WHAT IS EXPECTED: Given the material below, output exactly the lines from the line with "ATOM 23 N N" to the line with "ATOM 44 C CA", both ends included, and no other lines.

(MATERIAL FOR THIS TASK begins)

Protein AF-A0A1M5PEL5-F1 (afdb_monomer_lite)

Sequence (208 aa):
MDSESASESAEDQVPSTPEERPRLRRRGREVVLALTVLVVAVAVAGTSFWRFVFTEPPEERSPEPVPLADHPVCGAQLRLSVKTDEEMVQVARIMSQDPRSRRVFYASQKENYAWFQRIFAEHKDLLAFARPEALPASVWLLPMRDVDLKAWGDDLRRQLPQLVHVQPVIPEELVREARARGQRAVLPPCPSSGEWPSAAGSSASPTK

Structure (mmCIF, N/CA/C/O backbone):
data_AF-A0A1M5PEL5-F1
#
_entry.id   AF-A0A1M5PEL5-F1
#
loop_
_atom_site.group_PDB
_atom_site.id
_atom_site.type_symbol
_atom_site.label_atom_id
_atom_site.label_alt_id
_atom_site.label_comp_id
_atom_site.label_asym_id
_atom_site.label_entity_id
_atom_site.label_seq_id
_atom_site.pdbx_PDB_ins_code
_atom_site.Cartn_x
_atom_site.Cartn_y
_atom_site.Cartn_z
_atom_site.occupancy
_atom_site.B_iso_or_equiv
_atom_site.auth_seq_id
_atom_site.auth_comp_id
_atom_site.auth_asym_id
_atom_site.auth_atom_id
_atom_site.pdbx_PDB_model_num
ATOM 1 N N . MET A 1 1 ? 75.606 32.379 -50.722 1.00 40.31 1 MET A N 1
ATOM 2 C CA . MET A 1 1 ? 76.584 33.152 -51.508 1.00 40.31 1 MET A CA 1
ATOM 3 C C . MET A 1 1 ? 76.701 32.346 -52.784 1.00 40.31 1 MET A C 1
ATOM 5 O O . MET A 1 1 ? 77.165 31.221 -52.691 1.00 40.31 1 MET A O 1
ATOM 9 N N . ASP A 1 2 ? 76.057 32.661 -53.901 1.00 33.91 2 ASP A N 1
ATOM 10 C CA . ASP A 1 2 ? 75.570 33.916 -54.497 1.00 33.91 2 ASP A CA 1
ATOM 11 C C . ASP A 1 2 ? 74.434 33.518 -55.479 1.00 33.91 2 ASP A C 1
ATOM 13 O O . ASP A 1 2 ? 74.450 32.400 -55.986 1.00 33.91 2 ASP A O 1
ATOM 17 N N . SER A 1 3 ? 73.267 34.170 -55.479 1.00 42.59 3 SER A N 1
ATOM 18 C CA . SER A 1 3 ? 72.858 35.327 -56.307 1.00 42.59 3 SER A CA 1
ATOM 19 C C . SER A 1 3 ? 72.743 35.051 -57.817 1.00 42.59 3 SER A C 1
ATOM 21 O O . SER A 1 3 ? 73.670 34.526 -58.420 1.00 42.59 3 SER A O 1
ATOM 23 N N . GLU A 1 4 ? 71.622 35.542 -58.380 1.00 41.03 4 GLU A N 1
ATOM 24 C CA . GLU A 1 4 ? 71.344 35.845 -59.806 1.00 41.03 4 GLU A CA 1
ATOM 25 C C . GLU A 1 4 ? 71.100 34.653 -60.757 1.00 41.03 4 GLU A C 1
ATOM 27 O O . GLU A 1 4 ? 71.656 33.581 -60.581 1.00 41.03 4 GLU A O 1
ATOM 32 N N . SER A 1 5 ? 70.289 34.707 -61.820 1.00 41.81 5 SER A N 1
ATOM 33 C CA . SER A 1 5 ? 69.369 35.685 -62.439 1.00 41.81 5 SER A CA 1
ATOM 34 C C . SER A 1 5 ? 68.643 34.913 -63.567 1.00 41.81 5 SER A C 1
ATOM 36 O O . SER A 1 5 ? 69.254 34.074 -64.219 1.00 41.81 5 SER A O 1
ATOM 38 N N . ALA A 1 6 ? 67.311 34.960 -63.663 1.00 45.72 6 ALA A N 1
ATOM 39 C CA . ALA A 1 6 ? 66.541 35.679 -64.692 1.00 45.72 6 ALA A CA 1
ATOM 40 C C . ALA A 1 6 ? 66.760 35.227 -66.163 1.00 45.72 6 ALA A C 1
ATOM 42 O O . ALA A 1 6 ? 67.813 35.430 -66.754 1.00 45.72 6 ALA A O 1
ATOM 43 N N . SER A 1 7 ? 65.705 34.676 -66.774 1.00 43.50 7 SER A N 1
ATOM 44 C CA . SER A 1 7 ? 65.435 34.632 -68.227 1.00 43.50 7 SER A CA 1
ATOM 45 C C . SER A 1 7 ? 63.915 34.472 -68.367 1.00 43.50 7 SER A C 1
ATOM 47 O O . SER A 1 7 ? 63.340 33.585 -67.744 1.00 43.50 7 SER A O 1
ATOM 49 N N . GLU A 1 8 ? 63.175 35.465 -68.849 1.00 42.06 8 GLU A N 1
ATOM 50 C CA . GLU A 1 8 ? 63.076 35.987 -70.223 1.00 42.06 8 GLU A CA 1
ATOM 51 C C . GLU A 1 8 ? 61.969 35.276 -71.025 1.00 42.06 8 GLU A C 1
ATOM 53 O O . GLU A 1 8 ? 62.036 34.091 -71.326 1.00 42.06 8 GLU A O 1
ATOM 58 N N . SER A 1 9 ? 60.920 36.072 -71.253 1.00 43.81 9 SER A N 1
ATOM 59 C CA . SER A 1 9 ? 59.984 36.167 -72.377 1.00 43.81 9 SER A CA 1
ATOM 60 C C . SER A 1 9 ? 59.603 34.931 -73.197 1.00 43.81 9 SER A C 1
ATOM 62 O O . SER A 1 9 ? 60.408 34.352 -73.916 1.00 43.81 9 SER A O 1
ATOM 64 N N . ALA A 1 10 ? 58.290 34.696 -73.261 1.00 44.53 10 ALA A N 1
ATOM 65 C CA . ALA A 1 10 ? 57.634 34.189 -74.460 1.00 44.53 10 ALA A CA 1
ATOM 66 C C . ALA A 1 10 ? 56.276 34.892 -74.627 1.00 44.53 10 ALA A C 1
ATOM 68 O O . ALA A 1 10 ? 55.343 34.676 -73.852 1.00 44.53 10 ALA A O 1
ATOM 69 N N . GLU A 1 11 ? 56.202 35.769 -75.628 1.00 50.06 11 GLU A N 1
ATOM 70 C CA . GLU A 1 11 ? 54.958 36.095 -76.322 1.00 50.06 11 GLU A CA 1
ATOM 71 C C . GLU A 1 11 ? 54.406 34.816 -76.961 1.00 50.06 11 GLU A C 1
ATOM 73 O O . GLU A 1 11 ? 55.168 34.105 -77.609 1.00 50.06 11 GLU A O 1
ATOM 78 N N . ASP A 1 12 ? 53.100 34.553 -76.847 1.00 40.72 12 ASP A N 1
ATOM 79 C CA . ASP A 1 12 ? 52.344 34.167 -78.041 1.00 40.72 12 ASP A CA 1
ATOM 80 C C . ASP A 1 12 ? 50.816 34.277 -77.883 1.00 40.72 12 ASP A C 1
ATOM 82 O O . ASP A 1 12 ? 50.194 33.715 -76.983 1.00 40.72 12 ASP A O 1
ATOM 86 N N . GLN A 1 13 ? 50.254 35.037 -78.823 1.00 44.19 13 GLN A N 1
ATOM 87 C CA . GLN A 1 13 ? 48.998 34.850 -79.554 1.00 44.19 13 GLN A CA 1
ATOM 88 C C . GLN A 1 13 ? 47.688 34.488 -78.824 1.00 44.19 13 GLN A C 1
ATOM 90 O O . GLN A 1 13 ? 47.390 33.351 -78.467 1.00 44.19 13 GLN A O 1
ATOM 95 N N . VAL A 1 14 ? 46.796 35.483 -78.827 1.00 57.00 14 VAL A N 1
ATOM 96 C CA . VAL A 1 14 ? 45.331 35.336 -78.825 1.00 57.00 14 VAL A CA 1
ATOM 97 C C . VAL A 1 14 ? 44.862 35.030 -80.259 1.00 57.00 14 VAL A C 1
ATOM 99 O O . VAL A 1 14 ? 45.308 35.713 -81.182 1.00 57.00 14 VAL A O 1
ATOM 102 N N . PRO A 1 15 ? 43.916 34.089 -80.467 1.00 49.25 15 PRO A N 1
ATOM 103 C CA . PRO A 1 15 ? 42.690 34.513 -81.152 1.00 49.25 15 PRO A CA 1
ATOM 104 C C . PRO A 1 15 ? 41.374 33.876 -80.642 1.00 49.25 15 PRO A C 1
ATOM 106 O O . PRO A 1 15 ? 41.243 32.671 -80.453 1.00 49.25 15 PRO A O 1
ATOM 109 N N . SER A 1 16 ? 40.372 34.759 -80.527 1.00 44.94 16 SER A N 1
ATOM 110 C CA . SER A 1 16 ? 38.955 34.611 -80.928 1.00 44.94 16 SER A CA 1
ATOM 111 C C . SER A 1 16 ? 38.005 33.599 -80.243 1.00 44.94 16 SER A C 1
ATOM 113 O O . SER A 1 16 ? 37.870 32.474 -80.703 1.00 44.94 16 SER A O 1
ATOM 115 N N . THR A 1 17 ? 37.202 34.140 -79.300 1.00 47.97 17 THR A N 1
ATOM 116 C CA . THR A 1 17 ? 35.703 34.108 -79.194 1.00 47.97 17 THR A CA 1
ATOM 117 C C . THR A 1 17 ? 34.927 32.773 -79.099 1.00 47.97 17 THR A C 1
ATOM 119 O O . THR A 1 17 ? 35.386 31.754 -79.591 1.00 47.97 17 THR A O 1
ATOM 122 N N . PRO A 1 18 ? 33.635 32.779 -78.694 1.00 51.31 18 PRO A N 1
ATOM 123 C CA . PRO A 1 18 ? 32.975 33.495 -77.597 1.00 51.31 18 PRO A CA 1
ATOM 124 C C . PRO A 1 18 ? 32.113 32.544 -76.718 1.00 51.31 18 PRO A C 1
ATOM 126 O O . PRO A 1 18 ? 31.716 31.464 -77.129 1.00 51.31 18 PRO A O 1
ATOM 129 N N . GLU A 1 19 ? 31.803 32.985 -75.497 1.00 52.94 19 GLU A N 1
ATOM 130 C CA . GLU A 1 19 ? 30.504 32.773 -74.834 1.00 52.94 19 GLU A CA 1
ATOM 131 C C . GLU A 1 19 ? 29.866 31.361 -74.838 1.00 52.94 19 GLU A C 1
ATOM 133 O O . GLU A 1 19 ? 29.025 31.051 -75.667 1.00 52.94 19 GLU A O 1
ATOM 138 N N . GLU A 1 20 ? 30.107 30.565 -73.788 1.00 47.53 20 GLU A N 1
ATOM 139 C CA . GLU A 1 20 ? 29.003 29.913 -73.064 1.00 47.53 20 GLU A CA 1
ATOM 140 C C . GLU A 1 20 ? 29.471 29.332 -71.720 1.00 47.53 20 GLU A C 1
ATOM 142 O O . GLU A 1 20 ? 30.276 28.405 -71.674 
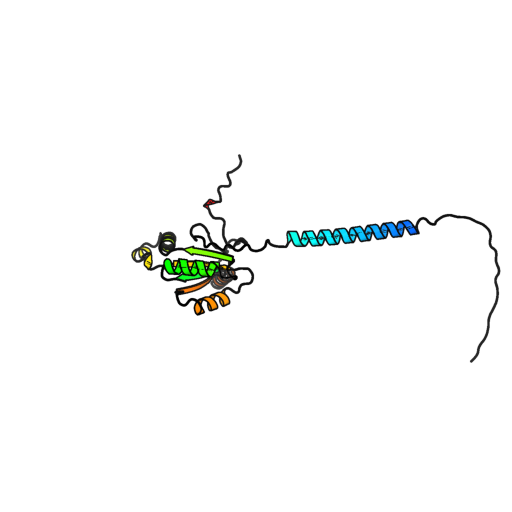1.00 47.53 20 GLU A O 1
ATOM 147 N N . ARG A 1 21 ? 28.926 29.870 -70.616 1.00 48.84 21 ARG A N 1
ATOM 148 C CA . ARG A 1 21 ? 28.414 29.160 -69.415 1.00 48.84 21 ARG A CA 1
ATOM 149 C C . ARG A 1 21 ? 28.573 29.985 -68.124 1.00 48.84 21 ARG A C 1
ATOM 151 O O . ARG A 1 21 ? 29.436 29.688 -67.300 1.00 48.84 21 ARG A O 1
ATOM 158 N N . PRO A 1 22 ? 27.617 30.877 -67.804 1.00 45.28 22 PRO A N 1
ATOM 159 C CA . PRO A 1 22 ? 27.406 31.332 -66.436 1.00 45.28 22 PRO A CA 1
ATOM 160 C C . PRO A 1 22 ? 26.179 30.648 -65.801 1.00 45.28 22 PRO A C 1
ATOM 162 O O . PRO A 1 22 ? 25.437 31.279 -65.057 1.00 45.28 22 PRO A O 1
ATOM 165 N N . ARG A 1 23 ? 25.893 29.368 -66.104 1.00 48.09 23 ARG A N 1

(MATERIAL FOR THIS TASK ends)

SOLVED EXERCISE:
ATOM 23 N N . GLU A 1 4 ? 71.622 35.542 -58.380 1.00 41.03 4 GLU A N 1
ATOM 24 C CA . GLU A 1 4 ? 71.344 35.845 -59.806 1.00 41.03 4 GLU A CA 1
ATOM 25 C C . GLU A 1 4 ? 71.100 34.653 -60.757 1.00 41.03 4 GLU A C 1
ATOM 27 O O . GLU A 1 4 ? 71.656 33.581 -60.581 1.00 41.03 4 GLU A O 1
ATOM 32 N N . SER A 1 5 ? 70.289 34.707 -61.820 1.00 41.81 5 SER A N 1
ATOM 33 C CA . SER A 1 5 ? 69.369 35.685 -62.439 1.00 41.81 5 SER A CA 1
ATOM 34 C C . SER A 1 5 ? 68.643 34.913 -63.567 1.00 41.81 5 SER A C 1
ATOM 36 O O . SER A 1 5 ? 69.254 34.074 -64.219 1.00 41.81 5 SER A O 1
ATOM 38 N N . ALA A 1 6 ? 67.311 34.960 -63.663 1.00 45.72 6 ALA A N 1
ATOM 39 C CA . ALA A 1 6 ? 66.541 35.679 -64.692 1.00 45.72 6 ALA A CA 1
ATOM 40 C C . ALA A 1 6 ? 66.760 35.227 -66.163 1.00 45.72 6 ALA A C 1
ATOM 42 O O . ALA A 1 6 ? 67.813 35.430 -66.754 1.00 45.72 6 ALA A O 1
ATOM 43 N N . SER A 1 7 ? 65.705 34.676 -66.774 1.00 43.50 7 SER A N 1
ATOM 44 C CA . SER A 1 7 ? 65.435 34.632 -68.227 1.00 43.50 7 SER A CA 1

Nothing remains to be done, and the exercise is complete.